My question (and maybe this won't be perfect clear) is this:
Do you see yourself not getting into relationships for fear of trying and failing? Are you unwilling to change anything you currently do in order to have a relationship?
Probability is: there will be failures. Probability is: you will need to change some things and/or behaviors.
I am just curious about people's mindsets.
It is clear enough, but you can't generalise about group, or a specific situation.
I would say fear of rejection, rather then failing in a relationship is the common theme of posts. Then once they have kindled something (perceived or real) then they might move on to fear of failing within relationships, rather than specifically being rejected. There is a curious mixture of fatalistic end goal fortune telling, and not really considering the true consequences of actions.

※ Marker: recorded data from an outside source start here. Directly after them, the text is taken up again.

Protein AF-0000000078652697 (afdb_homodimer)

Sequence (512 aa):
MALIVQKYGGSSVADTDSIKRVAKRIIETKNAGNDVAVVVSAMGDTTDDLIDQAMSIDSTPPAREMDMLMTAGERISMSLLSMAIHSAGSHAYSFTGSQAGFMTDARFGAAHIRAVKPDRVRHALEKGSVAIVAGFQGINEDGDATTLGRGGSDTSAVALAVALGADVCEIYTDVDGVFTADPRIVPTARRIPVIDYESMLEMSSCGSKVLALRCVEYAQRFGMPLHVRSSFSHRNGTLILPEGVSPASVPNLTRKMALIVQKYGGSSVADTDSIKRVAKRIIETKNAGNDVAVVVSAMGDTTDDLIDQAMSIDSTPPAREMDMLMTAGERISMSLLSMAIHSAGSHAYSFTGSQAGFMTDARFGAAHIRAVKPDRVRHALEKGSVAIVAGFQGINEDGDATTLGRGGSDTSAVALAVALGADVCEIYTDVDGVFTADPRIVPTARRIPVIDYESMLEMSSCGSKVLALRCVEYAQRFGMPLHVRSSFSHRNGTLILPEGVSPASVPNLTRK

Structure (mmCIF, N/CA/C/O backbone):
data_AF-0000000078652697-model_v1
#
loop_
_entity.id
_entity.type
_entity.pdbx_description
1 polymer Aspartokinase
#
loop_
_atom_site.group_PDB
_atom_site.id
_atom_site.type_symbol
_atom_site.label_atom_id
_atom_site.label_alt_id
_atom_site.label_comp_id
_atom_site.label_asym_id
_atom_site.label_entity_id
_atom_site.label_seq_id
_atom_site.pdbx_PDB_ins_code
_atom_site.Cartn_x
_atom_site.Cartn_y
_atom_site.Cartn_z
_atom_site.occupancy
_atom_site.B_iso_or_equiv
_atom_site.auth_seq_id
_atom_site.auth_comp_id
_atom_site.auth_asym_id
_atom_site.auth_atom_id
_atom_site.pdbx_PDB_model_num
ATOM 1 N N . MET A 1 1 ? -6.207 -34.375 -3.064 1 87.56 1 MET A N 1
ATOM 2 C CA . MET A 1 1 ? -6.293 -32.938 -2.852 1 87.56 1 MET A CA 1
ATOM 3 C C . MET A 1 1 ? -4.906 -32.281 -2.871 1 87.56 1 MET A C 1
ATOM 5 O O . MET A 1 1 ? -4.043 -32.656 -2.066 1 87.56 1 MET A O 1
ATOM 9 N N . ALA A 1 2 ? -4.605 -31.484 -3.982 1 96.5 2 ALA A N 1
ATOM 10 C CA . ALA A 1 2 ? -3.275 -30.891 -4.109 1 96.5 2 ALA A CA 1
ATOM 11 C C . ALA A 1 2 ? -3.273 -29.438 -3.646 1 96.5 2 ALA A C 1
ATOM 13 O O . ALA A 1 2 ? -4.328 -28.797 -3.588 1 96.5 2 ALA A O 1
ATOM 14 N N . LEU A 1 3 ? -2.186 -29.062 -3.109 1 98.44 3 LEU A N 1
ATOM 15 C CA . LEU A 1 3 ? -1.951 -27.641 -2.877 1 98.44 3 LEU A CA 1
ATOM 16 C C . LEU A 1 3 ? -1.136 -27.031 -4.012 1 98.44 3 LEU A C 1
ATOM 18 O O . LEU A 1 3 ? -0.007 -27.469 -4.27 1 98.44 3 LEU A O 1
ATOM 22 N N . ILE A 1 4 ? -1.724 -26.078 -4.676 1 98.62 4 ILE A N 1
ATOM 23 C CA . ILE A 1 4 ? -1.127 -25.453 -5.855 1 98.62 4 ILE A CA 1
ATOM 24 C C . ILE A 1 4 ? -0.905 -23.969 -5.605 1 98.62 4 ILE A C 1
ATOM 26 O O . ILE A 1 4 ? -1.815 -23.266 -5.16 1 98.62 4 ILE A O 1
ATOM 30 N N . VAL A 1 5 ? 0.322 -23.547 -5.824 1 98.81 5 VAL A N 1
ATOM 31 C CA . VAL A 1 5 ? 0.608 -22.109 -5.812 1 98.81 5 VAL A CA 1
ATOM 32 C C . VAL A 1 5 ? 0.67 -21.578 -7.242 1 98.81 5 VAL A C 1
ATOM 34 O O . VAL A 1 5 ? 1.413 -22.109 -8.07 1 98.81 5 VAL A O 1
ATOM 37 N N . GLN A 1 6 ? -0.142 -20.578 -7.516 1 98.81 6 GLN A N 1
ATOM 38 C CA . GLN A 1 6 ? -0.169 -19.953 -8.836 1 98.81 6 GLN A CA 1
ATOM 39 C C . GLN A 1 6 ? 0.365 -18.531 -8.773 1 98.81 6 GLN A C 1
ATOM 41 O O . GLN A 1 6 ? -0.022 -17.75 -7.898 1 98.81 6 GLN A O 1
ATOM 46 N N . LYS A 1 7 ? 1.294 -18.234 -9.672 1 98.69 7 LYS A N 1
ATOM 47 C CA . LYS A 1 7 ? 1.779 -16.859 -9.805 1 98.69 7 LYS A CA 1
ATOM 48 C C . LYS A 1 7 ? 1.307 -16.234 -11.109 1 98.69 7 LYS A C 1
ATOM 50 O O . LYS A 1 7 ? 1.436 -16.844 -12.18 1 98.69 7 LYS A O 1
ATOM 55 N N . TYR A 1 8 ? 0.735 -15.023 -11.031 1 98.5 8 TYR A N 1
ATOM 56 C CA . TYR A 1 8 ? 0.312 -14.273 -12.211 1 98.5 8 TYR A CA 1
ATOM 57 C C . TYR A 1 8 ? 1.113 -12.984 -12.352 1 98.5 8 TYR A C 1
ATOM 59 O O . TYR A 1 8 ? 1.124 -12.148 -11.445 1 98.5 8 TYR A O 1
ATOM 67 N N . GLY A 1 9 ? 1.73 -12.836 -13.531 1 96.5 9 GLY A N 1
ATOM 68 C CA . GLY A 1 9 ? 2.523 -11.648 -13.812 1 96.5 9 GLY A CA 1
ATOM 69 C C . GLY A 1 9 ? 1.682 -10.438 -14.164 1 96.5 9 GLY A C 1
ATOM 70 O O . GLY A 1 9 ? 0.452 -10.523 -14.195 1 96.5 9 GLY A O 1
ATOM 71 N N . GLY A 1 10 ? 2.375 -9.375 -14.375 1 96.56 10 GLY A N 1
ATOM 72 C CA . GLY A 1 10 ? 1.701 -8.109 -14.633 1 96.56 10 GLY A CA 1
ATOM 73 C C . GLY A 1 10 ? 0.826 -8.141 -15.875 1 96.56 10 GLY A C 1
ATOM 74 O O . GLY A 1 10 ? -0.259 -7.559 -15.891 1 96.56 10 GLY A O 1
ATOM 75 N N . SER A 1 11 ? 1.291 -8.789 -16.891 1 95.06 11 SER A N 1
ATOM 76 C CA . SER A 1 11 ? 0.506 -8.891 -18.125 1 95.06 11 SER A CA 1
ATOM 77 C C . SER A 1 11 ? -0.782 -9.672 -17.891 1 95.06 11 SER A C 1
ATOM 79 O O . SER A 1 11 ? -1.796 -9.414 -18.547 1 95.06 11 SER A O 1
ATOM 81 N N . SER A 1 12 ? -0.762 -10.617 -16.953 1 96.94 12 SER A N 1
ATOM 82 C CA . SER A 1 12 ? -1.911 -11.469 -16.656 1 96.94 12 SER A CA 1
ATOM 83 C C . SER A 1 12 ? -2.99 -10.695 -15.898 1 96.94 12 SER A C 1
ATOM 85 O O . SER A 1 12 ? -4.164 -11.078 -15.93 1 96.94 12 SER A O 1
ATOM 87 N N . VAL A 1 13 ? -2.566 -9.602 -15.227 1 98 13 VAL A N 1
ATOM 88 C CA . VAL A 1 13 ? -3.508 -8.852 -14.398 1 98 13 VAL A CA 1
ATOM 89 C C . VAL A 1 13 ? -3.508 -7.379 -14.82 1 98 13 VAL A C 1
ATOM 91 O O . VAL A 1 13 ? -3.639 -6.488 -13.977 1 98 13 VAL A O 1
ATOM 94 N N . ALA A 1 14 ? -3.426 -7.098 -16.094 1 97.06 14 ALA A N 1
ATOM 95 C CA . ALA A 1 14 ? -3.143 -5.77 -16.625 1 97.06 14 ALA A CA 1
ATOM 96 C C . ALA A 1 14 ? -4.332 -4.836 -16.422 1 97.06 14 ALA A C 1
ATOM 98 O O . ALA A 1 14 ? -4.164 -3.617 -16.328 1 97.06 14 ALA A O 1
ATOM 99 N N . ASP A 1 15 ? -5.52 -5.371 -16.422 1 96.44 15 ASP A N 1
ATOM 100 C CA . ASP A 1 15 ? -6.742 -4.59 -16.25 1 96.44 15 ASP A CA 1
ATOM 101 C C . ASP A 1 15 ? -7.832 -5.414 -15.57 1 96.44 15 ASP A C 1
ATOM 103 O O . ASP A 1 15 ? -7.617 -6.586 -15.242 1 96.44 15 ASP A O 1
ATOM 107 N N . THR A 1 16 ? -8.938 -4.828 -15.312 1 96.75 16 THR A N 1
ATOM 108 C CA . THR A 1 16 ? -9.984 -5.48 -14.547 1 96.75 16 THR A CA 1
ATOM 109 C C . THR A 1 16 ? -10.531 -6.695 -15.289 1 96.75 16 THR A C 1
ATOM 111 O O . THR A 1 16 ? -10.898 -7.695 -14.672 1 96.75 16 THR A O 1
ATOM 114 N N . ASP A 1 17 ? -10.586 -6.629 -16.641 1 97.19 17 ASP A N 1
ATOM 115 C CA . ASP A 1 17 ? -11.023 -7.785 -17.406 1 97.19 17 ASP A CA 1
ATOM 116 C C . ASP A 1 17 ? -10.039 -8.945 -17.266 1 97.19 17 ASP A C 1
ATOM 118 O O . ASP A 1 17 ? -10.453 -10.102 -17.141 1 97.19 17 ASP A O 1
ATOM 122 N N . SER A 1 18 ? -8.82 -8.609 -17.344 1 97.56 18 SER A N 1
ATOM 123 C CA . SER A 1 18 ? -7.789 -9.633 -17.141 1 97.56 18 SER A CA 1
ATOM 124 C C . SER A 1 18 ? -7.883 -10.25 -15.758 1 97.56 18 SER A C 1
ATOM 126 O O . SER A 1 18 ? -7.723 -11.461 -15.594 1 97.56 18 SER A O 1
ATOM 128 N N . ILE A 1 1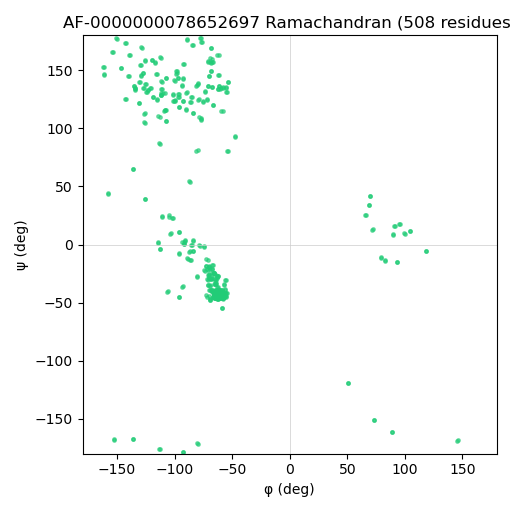9 ? -8.133 -9.477 -14.789 1 98.56 19 ILE A N 1
ATOM 129 C CA . ILE A 1 19 ? -8.242 -9.93 -13.406 1 98.56 19 ILE A CA 1
ATOM 130 C C . ILE A 1 19 ? -9.422 -10.883 -13.266 1 98.56 19 ILE A C 1
ATOM 132 O O . ILE A 1 19 ? -9.328 -11.914 -12.602 1 98.56 19 ILE A O 1
ATOM 136 N N . LYS A 1 20 ? -10.492 -10.57 -13.898 1 98.19 20 LYS A N 1
ATOM 137 C CA . LYS A 1 20 ? -11.656 -11.445 -13.875 1 98.19 20 LYS A CA 1
ATOM 138 C C . LYS A 1 20 ? -11.352 -12.789 -14.539 1 98.19 20 LYS A C 1
ATOM 140 O O . LYS A 1 20 ? -11.797 -13.836 -14.07 1 98.19 20 LYS A O 1
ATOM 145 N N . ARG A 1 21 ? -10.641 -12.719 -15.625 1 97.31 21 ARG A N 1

As for not trying, it is a lot easier to pre-empt rejection. Then you are not waiting for it to happen. The lesson is that rejection isn't that abnormal, people are doing it all the time including themselves. Behavioural speaking humans are asocial in that respect, in that we are wired to filter out people, that have less significance. I don't mean this is a bitter or resentful way. As much as people try to separate themselves from that aspect of human nature, they are only kidding themselves.
Behaviour and probability, there's a complicated mixture. Yes you are correct in many ways, apart from the fact that behaviour don't necessary directly relate to concious thoughts of them. So yes you may be compelled to change, but the don't mean that particular change will lead to a more successful relationship. It just means that is what is assumed to be the solution at the time.